¿Blanca Navidad?

En estos días uno no deja de escuchar mensajes en los que se nos desean unos días entrañables cerca de los seres queridos, días en los que reine la paz y la felicidad.

Sin embargo ¡oigo a tanta gente decir que quisieran que estas fechas pasaran cuanto antes! Siempre me ha causado mucha tristeza escuchar ese lamento.


Confieso que la Navidad es uno de mis momentos favoritos en el año desde bien pequeña. Mucha gente dice que la Navidad es para los niños, pero ¿por qué no lo es también para los mayores? A medida que vamos creciendo, se va perdiendo la ilusión por celebrar el gran acontecimiento de la Encarnación del Hijo de Dios Dios. ¡Dios se enamora del hombre y decide convertirse en uno más entre nosotros! ¿No debiéramos estar saltando de alegría?


Por algo nos dijo Jesucristo: “Si no os hacéis como niños no entraréis en el Reino de los Cielos”


Quizá una de las principales causas del desencanto por estas fechas está en cómo hemos ido complicando las cosas. Vamos corriendo de acá para allá comprando, comprando y comprando: comidas, bebidas, regalos, regalos y… más regalos. Al final no disfrutamos de lo esencial porque estamos estresados y agobiados.

Otro de los motivos es sentir como una carga el hecho de tener que festejar las celebraciones navideñas en familia. Escucho a demasiadas personas quejarse de tener que juntarse con la familia.

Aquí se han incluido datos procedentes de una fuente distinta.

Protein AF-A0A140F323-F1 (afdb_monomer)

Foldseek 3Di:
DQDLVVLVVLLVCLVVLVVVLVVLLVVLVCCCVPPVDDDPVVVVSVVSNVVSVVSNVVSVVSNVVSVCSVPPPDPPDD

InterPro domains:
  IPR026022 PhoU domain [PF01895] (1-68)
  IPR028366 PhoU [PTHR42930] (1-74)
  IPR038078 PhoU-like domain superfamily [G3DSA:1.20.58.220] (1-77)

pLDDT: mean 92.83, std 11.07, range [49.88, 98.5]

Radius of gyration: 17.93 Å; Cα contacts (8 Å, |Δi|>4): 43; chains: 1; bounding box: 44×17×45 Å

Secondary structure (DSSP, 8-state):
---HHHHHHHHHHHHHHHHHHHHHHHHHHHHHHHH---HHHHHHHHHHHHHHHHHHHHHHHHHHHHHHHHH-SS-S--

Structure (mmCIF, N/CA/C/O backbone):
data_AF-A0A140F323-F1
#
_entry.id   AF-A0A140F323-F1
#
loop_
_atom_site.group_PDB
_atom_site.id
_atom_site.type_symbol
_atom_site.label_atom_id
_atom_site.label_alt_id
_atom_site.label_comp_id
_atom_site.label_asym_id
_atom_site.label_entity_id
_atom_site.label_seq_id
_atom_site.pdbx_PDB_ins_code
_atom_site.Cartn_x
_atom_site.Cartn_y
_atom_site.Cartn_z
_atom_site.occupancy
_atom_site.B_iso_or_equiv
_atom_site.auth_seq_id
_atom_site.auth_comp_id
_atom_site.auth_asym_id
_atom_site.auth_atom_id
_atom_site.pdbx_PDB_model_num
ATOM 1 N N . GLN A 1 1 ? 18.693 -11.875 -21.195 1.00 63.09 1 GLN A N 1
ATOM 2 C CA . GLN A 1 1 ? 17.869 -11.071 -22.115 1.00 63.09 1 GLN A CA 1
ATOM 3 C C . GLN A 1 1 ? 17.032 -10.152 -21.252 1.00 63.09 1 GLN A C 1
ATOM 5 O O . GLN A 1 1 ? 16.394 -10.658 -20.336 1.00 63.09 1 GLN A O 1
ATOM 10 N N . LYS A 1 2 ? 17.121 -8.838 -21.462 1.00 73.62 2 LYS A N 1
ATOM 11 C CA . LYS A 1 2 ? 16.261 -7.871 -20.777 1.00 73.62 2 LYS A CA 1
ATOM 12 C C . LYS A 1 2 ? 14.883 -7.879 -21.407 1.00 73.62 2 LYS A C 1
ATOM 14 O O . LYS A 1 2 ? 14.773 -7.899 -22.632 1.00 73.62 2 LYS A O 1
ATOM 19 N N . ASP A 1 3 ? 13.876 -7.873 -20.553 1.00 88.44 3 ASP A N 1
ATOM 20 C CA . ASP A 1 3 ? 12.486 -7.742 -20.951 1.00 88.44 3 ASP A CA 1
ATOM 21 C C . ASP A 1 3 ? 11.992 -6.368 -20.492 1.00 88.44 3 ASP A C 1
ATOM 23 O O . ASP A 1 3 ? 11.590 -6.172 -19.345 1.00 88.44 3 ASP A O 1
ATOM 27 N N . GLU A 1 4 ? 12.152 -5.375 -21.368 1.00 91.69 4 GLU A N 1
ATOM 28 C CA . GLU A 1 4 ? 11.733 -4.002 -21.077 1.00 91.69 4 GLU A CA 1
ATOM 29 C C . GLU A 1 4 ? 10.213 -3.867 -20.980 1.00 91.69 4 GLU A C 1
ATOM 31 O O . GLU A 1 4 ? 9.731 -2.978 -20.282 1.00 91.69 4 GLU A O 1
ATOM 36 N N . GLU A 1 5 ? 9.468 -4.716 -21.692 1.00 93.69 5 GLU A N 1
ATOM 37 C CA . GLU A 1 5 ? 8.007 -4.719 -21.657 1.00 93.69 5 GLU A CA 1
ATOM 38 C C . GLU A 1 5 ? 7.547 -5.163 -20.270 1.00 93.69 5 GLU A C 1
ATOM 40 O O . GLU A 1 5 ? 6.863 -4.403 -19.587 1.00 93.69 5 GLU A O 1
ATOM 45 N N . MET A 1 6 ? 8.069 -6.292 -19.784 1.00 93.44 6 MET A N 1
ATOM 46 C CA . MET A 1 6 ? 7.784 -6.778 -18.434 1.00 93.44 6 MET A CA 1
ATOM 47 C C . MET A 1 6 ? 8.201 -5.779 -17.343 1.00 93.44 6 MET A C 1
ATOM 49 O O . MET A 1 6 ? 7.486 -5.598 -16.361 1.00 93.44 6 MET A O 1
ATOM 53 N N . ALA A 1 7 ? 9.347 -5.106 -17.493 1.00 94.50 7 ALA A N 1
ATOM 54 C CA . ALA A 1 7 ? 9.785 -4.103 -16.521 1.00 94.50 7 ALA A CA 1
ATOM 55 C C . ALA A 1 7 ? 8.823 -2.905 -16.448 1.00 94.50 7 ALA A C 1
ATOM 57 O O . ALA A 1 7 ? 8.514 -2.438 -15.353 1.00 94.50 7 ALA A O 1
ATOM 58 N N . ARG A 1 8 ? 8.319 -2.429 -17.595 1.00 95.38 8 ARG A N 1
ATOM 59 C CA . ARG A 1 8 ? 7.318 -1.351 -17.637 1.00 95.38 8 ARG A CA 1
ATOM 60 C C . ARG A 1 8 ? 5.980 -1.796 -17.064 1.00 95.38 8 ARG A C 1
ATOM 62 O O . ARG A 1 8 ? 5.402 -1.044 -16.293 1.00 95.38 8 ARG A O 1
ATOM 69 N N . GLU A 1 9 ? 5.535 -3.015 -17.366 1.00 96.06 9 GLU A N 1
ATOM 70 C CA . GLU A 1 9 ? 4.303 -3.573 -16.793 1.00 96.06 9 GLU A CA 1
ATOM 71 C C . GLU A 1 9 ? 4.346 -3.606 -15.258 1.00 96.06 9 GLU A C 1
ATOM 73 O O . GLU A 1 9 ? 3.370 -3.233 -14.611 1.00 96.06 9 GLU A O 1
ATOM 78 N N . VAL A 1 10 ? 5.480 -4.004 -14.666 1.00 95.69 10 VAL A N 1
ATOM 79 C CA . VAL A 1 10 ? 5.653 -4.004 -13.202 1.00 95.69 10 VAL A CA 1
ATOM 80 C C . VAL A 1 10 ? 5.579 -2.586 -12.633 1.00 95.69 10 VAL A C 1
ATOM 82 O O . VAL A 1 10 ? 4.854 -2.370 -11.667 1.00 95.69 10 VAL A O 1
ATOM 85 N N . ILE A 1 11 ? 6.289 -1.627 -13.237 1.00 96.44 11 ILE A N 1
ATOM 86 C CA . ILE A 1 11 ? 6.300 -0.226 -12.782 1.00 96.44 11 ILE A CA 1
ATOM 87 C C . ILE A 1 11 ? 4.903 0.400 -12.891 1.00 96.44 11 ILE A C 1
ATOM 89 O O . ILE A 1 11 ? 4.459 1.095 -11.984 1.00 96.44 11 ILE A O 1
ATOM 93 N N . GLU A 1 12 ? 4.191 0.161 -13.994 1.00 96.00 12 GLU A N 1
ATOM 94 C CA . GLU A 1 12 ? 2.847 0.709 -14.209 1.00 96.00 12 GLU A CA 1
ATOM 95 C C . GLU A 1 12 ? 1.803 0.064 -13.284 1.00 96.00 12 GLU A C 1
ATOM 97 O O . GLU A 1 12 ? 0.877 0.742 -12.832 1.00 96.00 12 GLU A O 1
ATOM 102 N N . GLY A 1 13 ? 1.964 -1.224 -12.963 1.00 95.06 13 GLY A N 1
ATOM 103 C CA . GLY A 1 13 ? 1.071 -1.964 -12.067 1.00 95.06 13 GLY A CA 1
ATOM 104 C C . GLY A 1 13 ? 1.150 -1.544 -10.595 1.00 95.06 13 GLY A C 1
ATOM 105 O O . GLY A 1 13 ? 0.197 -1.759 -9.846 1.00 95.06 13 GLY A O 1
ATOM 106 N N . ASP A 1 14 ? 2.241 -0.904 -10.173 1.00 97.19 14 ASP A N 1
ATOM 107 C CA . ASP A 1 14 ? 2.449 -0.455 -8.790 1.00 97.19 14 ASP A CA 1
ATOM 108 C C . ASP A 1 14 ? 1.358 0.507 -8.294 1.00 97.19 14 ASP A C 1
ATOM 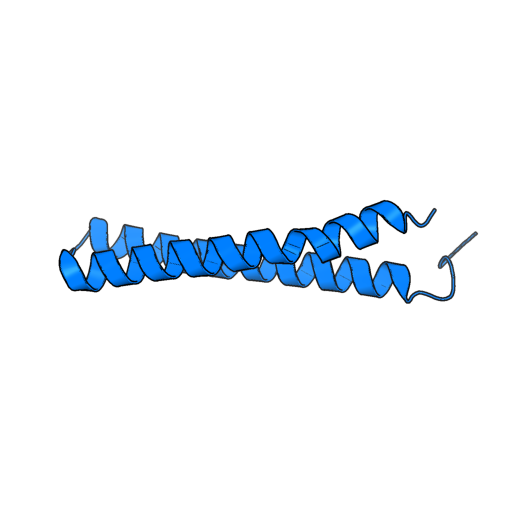110 O O . ASP A 1 14 ? 0.935 0.456 -7.137 1.00 97.19 14 ASP A O 1
ATOM 114 N N . HIS A 1 15 ? 0.812 1.327 -9.196 1.00 96.00 15 HIS A N 1
ATOM 115 C CA . HIS A 1 15 ? -0.257 2.260 -8.853 1.00 96.00 15 HIS A CA 1
ATOM 116 C C . HIS A 1 15 ? -1.505 1.555 -8.297 1.00 96.00 15 HIS A C 1
ATOM 118 O O . HIS A 1 15 ? -2.146 2.068 -7.378 1.00 96.00 15 HIS A O 1
ATOM 124 N N . GLU A 1 16 ? -1.839 0.370 -8.817 1.00 96.50 16 GLU A N 1
ATOM 125 C CA . GLU A 1 16 ? -2.975 -0.419 -8.335 1.00 96.50 16 GLU A CA 1
ATOM 126 C C . GLU A 1 16 ? -2.718 -0.967 -6.924 1.00 96.50 16 GLU A C 1
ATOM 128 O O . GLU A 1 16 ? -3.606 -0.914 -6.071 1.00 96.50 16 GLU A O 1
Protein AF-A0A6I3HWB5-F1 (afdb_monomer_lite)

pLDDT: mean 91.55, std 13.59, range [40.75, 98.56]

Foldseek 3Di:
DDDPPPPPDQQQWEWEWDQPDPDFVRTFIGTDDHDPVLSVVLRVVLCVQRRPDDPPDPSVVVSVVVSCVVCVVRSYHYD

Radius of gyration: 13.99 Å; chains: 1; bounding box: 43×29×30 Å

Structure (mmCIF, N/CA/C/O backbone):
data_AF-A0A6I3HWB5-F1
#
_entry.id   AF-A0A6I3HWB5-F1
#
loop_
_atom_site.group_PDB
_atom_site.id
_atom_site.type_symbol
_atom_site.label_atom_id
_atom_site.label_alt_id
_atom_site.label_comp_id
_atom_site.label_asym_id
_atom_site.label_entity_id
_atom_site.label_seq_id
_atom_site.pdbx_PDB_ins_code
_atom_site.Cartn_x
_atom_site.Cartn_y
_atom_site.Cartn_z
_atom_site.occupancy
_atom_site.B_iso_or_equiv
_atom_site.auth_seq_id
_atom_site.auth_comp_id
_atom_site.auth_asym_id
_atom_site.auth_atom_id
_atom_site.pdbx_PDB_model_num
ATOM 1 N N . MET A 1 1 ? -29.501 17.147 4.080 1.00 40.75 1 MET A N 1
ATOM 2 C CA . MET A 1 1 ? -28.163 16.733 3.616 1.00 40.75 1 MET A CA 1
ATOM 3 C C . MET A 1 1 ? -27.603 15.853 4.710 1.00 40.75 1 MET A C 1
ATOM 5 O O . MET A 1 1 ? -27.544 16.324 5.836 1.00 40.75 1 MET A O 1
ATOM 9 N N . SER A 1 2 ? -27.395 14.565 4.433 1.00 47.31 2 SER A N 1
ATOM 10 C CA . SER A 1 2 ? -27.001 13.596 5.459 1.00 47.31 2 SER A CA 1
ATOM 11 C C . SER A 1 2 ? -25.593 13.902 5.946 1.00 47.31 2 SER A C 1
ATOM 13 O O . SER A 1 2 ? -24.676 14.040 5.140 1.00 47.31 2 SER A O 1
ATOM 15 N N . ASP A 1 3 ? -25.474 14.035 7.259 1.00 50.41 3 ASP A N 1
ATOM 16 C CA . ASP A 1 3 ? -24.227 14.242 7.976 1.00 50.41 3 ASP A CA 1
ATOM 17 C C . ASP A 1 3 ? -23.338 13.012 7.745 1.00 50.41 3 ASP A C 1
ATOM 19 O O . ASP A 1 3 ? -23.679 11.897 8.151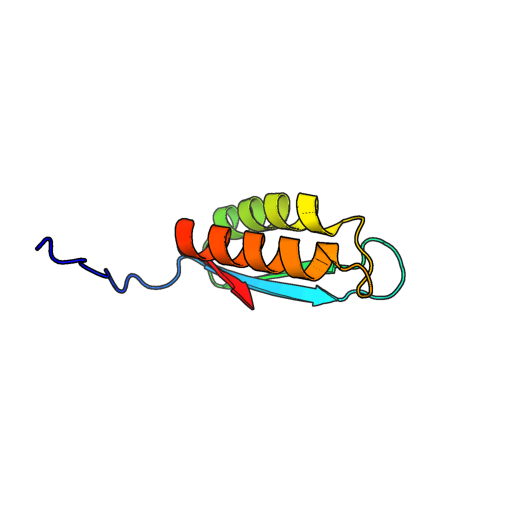 1.00 50.41 3 ASP A O 1
ATOM 23 N N . VAL A 1 4 ? -22.239 13.178 7.007 1.00 59.12 4 VAL A N 1
ATOM 24 C CA . VAL A 1 4 ? -21.214 12.137 6.895 1.00 59.12 4 VAL A CA 1
ATOM 25 C C . VAL A 1 4 ? -20.472 12.160 8.223 1.00 59.12 4 VAL A C 1
ATOM 27 O O . VAL A 1 4 ? -19.541 12.937 8.414 1.00 59.12 4 VAL A O 1
ATOM 30 N N . GLN A 1 5 ? -20.926 11.342 9.170 1.00 51.47 5 GLN A N 1
ATOM 31 C CA . GLN A 1 5 ? -20.176 11.066 10.386 1.00 51.47 5 GLN A CA 1
ATOM 32 C C . GLN A 1 5 ? -18.900 10.323 9.986 1.00 51.47 5 GLN A C 1
ATOM 34 O O . GLN A 1 5 ? -18.884 9.101 9.868 1.00 51.47 5 GLN A O 1
ATOM 39 N N . THR A 1 6 ? -17.825 11.067 9.740 1.00 54.53 6 THR A N 1
ATOM 40 C CA . THR A 1 6 ? -16.477 10.513 9.622 1.00 54.53 6 THR A CA 1
ATOM 41 C C . THR A 1 6 ? -16.051 10.076 11.019 1.00 54.53 6 THR A C 1
ATOM 43 O O . THR A 1 6 ? -15.380 10.825 11.733 1.00 54.53 6 THR A O 1
ATOM 46 N N . SER A 1 7 ? -16.492 8.895 11.456 1.00 53.16 7 SER A N 1
ATOM 47 C CA . SER A 1 7 ? -15.994 8.286 12.683 1.00 53.16 7 SER A CA 1
ATOM 48 C C . SER A 1 7 ? -14.474 8.161 12.557 1.00 53.16 7 SER A C 1
ATOM 50 O O . SER A 1 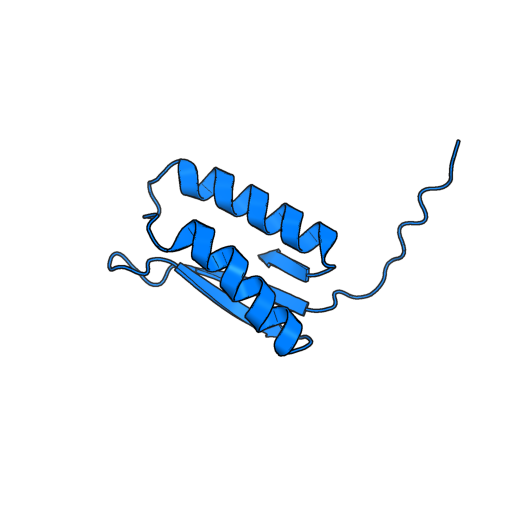7 ? -13.957 7.393 11.751 1.00 53.16 7 SER A O 1
ATOM 52 N N . HIS A 1 8 ? -13.739 8.982 13.312 1.00 61.84 8 HIS A N 1
ATOM 53 C CA . HIS A 1 8 ? -12.283 8.897 13.452 1.00 61.84 8 HIS A CA 1
ATOM 54 C C . HIS A 1 8 ? -11.937 7.704 14.347 1.00 61.84 8 HIS A C 1
ATOM 56 O O . HIS A 1 8 ? -11.326 7.850 15.406 1.00 61.84 8 HIS A O 1
ATOM 62 N N . GLU A 1 9 ? -12.397 6.514 13.967 1.00 81.56 9 GLU A N 1
ATOM 63 C CA . GLU A 1 9 ? -11.913 5.303 14.604 1.00 81.56 9 GLU A CA 1
ATOM 64 C C . GLU A 1 9 ? -10.422 5.169 14.289 1.00 81.56 9 GLU A C 1
ATOM 66 O O . GLU A 1 9 ? -10.011 5.402 13.147 1.00 81.56 9 GLU A O 1
ATOM 71 N N . PRO A 1 10 ? -9.586 4.828 15.284 1.00 87.88 10 PRO A N 1
ATOM 72 C CA . PRO A 1 10 ? -8.184 4.563 15.017 1.00 87.88 10 PRO A CA 1
ATOM 73 C C . PRO A 1 10 ? -8.064 3.448 13.973 1.00 87.88 10 PRO A C 1
ATOM 75 O O . PRO A 1 10 ? -8.898 2.540 13.917 1.00 87.88 10 PRO A O 1
ATOM 78 N N . ALA A 1 11 ? -7.017 3.516 13.151 1.00 92.62 11 ALA A N 1
ATOM 79 C CA . ALA A 1 11 ? -6.747 2.486 12.157 1.00 92.62 11 ALA A CA 1
ATOM 80 C C . ALA A 1 11 ? -6.650 1.109 12.829 1.00 92.62 11 ALA A C 1
ATOM 82 O O . ALA A 1 11 ? -5.955 0.944 13.835 1.00 92.62 11 ALA A O 1
ATOM 83 N N . ARG A 1 12 ? -7.325 0.108 12.258 1.00 95.56 12 ARG A N 1
ATOM 84 C CA . ARG A 1 12 ? -7.302 -1.277 12.757 1.00 95.56 12 ARG A CA 1
ATOM 85 C C . ARG A 1 12 ? -5.940 -1.930 12.554 1.00 95.56 12 ARG A C 1
ATOM 87 O O . ARG A 1 12 ? -5.560 -2.814 13.321 1.00 95.56 12 ARG A O 1
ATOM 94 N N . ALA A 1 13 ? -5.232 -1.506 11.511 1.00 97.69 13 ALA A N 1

Parece que estamos obligados a olvidar los desencuentros que hemos tenido durante el año y eso no nos agrada, porque requiere muchas dosis de humildad y de perdón.


Estamos asistiendo a una época en la que la familia está siendo menospreciada, sobre todo aquella que ahora se ha pasado a llamar “familia tradicional”. Parece que la familia es el origen de demasiadas obligaciones, de demasiadas limitaciones, de demasiadas renuncias, la familia pone a prueba nuestra paciencia y nuestra resistencia.


Sin embargo ¿qué sería de cada uno de nosotros sin la familia? Nuestras familias han marcado y siguen marcando nuestra historia personal. Son el lugar de acogida por excelencia. La familia es el mayor tesoro que tenemos. Si comprendiéramos su verdadero valor el encuentro de estos días lo festejaríamos con entusiasmo y no supondría una carga sino un regalo.


Es en la familia donde somos amados por el simple hecho de ser, sin más. Es el lugar en el que podemos ser más auténticos, donde no necesitamos disimular ni ocultar nuestros defectos porque es donde se nos quiere sin condiciones. La familia es el sitio en el que podemos aprender a vivir en comunidad, respetándonos, aceptándonos, perdonándonos.

Por eso debemos disfrutar del encuentro. Gracias a la Navidad, al menos, una vez al año muchas familias se unen en torno a la mesa. Y eso hay que vivirlo con alegría, la entrega de regalos debe ser una muestra de nuestro cariño e interés por el otro.


Las ausencias de los seres queridos que han fallecido es otro de los motivos por los que desaparece la ilusión por la Navidad. Parece que en estos días se hace más dura su pérdida. ¡Cuántas veces nos quejamos de cosas sin importancia de los miembros de la familia y nos olvidamos de valorar su presencia entre nosotros!

Hace poco me encontré con una amiga que me contó la triste pérdida que habían sufrido en su familia, unos días antes. El padre de su marido había sido arroyado por un autobús urbano. Las pasadas navidades las pudieron vivir juntos, éstas ya no.


El día de Navidad un sacerdote hizo una hermosa reflexión: Hoy más que nunca debemos estar alegres porque gracias a la Navidad, al nacimiento del Hijo de Dios que vino a salvarnos del pecado y de la muerte, sabemos que algún día podremos volver a encontrarnos con aquellos que ya han partido al Padre.